_Goal of the exercise_.
Give again, exactly as written, each line of the material below starting at the line that contains "ATOM 91 C CA" and ending at the line that contains "ATOM 92 C C". Both ends count, and no other line does.

_Records for the exercise_.
<<<<
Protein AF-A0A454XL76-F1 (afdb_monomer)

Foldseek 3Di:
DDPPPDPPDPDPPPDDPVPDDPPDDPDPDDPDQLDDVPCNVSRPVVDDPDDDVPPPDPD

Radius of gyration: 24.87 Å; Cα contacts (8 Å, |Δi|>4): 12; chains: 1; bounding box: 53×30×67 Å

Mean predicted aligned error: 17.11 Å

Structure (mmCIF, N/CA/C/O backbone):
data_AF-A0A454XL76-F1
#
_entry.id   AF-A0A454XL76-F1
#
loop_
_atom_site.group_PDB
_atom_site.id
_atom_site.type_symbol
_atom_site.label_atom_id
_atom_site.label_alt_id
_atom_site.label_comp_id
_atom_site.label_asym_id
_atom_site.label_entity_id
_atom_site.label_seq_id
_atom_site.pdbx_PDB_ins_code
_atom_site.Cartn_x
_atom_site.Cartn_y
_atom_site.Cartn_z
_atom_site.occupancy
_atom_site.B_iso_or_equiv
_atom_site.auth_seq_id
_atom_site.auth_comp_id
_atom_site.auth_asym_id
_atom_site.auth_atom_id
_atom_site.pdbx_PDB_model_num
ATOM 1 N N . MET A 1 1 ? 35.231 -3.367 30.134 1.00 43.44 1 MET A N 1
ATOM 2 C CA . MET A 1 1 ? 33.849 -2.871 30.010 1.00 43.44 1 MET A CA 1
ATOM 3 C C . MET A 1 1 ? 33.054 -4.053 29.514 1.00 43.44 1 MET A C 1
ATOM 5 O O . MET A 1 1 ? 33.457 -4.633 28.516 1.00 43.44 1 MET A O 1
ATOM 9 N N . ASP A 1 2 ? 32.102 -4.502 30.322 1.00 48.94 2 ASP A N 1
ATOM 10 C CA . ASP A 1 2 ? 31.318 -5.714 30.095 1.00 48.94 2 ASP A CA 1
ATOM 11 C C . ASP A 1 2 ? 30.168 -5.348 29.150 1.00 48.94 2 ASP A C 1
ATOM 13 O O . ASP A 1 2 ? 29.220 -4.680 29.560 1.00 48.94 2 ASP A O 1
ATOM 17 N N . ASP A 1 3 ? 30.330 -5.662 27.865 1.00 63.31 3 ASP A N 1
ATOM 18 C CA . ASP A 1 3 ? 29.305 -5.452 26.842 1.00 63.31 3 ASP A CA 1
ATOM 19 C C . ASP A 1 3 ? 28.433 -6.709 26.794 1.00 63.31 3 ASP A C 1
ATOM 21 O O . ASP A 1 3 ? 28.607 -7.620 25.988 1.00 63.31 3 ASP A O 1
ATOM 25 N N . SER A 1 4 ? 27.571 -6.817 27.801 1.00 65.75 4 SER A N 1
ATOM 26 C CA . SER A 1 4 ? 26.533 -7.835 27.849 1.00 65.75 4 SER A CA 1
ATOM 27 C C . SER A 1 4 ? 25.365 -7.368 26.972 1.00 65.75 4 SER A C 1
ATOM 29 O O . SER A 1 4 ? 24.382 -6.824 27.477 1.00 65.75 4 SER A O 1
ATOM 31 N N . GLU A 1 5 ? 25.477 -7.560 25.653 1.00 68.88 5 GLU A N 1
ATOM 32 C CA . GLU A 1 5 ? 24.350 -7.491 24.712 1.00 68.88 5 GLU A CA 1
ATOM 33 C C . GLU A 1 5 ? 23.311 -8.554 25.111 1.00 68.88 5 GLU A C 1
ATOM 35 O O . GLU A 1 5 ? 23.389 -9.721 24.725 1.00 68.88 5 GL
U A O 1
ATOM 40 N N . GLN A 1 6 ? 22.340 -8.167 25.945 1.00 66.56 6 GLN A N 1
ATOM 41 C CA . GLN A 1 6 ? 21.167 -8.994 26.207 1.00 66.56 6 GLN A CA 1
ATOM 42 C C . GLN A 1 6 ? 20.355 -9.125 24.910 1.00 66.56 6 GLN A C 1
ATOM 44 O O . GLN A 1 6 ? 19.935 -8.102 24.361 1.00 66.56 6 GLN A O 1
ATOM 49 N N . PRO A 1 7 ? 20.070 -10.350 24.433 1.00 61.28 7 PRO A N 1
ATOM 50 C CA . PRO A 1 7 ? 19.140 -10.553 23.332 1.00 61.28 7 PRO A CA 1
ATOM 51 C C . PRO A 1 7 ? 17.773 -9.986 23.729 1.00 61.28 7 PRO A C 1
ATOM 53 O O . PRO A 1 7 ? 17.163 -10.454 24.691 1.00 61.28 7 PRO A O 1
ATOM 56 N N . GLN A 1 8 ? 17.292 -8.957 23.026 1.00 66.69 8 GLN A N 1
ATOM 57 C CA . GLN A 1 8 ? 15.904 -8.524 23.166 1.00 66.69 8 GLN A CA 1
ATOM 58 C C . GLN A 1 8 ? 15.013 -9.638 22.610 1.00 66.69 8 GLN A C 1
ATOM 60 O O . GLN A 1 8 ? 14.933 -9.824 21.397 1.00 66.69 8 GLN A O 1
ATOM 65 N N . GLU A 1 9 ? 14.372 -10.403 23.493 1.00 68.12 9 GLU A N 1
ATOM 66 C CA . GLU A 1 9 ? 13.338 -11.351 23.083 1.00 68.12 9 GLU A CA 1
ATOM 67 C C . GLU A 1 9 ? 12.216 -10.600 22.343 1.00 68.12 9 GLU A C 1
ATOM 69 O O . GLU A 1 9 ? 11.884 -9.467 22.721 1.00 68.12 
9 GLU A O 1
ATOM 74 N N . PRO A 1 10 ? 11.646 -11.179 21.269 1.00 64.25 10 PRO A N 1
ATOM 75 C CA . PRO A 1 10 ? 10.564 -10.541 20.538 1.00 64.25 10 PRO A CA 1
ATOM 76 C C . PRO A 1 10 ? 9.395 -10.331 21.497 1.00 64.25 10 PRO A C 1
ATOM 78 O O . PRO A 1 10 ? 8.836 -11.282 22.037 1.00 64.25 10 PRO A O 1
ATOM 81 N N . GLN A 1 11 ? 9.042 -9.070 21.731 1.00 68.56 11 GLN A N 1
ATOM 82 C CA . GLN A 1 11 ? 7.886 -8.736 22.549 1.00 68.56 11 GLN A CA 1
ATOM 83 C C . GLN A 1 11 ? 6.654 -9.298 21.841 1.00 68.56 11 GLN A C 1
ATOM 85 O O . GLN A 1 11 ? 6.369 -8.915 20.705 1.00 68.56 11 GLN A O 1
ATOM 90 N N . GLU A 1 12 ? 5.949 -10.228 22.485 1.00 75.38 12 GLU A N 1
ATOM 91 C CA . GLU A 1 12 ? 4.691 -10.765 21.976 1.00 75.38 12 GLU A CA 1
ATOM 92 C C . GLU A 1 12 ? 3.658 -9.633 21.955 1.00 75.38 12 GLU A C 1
>>>>
<<<<
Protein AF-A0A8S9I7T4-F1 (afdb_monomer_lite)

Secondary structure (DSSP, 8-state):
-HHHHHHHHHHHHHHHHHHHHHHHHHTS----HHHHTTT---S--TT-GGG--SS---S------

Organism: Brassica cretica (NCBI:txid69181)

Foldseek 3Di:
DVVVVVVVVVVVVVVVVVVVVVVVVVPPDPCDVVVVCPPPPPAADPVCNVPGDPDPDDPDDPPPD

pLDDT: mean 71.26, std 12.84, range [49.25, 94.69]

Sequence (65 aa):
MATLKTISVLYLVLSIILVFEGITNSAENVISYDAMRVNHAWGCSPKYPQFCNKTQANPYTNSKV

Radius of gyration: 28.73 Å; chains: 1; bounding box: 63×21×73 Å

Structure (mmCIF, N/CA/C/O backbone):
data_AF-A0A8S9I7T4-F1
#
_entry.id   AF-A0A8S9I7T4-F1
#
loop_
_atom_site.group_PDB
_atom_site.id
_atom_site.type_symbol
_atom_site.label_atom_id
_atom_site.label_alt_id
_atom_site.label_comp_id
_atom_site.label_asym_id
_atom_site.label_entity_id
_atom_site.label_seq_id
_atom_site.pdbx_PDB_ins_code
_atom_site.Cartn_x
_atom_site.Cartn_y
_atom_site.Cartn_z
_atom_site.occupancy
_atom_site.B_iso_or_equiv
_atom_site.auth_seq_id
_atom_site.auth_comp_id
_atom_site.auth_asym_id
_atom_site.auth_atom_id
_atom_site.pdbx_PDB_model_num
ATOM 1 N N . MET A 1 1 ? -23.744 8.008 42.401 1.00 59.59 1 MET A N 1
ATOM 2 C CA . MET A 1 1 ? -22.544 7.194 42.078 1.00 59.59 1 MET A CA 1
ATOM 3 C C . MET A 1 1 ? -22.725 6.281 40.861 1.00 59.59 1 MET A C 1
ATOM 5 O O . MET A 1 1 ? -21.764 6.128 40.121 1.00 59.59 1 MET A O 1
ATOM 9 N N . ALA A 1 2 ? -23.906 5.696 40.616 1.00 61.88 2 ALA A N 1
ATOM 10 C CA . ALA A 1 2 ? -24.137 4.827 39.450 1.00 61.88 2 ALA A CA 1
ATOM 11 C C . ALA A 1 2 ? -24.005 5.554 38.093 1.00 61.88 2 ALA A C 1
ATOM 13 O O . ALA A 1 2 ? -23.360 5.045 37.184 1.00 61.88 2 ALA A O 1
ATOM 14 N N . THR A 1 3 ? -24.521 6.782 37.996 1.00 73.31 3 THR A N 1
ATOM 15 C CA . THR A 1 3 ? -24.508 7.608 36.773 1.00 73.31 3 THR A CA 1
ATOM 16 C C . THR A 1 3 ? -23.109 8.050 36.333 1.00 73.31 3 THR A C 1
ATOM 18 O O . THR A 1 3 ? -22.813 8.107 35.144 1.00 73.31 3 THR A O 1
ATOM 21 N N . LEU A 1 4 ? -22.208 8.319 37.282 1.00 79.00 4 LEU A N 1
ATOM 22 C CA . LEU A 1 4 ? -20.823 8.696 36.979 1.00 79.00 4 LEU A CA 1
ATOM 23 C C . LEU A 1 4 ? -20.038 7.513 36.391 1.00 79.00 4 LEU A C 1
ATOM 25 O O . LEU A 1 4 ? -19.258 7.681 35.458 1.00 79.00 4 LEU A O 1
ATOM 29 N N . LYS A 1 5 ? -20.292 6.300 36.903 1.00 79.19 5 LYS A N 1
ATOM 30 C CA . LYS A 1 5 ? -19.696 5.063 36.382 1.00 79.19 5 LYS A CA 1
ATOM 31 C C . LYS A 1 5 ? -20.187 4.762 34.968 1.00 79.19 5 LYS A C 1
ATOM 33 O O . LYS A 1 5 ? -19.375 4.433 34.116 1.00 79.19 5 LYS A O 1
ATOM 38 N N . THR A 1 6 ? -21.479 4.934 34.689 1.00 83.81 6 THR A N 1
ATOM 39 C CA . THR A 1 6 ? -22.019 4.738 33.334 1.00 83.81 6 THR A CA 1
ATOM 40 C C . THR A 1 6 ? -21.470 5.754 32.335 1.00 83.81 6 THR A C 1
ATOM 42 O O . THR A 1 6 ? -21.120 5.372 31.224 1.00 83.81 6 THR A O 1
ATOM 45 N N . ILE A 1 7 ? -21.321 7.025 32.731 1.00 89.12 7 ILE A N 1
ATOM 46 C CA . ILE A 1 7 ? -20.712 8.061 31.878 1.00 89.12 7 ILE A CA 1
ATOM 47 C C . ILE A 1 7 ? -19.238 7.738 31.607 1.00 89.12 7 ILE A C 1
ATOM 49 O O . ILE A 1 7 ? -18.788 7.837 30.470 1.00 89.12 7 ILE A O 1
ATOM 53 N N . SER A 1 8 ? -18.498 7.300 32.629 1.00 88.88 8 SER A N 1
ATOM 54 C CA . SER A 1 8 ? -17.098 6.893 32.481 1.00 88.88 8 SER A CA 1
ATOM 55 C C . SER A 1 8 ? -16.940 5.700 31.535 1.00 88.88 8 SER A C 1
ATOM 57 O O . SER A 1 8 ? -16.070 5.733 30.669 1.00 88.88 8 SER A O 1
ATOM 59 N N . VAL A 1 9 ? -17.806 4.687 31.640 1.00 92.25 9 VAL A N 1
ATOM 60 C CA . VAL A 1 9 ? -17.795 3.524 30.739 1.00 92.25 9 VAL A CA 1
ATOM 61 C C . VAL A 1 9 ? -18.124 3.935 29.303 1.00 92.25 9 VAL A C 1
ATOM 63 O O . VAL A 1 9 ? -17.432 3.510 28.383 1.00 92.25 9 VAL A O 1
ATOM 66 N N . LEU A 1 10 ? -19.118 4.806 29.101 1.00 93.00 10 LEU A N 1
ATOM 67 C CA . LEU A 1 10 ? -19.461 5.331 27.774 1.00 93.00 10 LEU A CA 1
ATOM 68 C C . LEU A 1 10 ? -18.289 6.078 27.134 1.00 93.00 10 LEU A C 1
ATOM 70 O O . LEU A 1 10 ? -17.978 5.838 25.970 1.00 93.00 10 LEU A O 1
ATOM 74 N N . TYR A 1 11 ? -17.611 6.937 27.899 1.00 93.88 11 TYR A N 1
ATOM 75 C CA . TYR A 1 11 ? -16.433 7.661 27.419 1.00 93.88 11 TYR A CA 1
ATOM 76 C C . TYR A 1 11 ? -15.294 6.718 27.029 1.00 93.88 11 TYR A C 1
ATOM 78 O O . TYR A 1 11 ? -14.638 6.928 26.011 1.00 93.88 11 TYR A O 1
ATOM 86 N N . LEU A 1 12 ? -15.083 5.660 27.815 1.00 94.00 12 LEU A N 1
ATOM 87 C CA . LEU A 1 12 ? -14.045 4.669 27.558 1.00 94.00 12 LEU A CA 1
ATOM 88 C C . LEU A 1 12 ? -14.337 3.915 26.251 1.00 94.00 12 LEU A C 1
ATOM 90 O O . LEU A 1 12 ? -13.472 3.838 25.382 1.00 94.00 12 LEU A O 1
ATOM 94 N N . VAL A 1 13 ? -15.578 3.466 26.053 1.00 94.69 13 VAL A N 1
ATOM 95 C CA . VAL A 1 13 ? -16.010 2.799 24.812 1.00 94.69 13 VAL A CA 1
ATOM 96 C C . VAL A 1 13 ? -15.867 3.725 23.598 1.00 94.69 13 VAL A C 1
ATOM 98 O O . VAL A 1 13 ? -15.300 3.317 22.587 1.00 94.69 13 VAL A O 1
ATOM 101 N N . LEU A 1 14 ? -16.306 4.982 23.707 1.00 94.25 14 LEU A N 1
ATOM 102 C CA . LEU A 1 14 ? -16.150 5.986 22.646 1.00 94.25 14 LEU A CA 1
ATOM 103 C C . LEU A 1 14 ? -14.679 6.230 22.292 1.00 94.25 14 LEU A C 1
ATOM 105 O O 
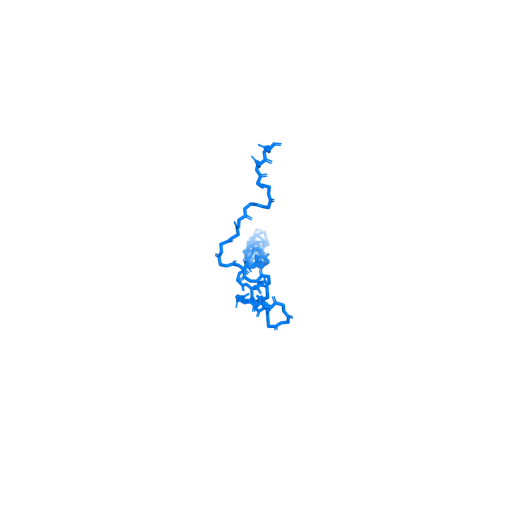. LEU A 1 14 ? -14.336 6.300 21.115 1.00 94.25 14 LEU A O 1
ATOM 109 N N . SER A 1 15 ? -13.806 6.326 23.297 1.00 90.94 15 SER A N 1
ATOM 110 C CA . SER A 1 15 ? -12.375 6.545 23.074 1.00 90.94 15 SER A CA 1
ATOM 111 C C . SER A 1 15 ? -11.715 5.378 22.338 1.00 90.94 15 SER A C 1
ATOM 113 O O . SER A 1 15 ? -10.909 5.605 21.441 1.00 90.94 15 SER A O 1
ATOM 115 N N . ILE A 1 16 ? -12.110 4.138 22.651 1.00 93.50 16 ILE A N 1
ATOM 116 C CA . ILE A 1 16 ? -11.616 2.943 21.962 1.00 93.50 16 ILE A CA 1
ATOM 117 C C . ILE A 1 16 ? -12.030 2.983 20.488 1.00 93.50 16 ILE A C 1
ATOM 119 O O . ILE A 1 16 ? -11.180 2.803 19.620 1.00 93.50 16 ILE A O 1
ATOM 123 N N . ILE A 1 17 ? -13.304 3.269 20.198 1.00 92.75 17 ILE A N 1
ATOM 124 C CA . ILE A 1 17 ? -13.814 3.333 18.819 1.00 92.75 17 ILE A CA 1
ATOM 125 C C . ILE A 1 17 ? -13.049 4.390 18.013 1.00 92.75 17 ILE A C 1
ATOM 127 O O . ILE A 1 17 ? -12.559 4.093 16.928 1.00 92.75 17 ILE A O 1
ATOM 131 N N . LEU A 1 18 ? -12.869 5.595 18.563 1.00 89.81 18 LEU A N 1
>>>>
_Answer below_.
ATOM 91 C CA . GLU A 1 12 ? 4.691 -10.765 21.976 1.00 75.38 12 GLU A CA 1
ATOM 92 C C . GLU A 1 12 ? 3.658 -9.633 21.955 1.00 75.38 12 GLU A C 1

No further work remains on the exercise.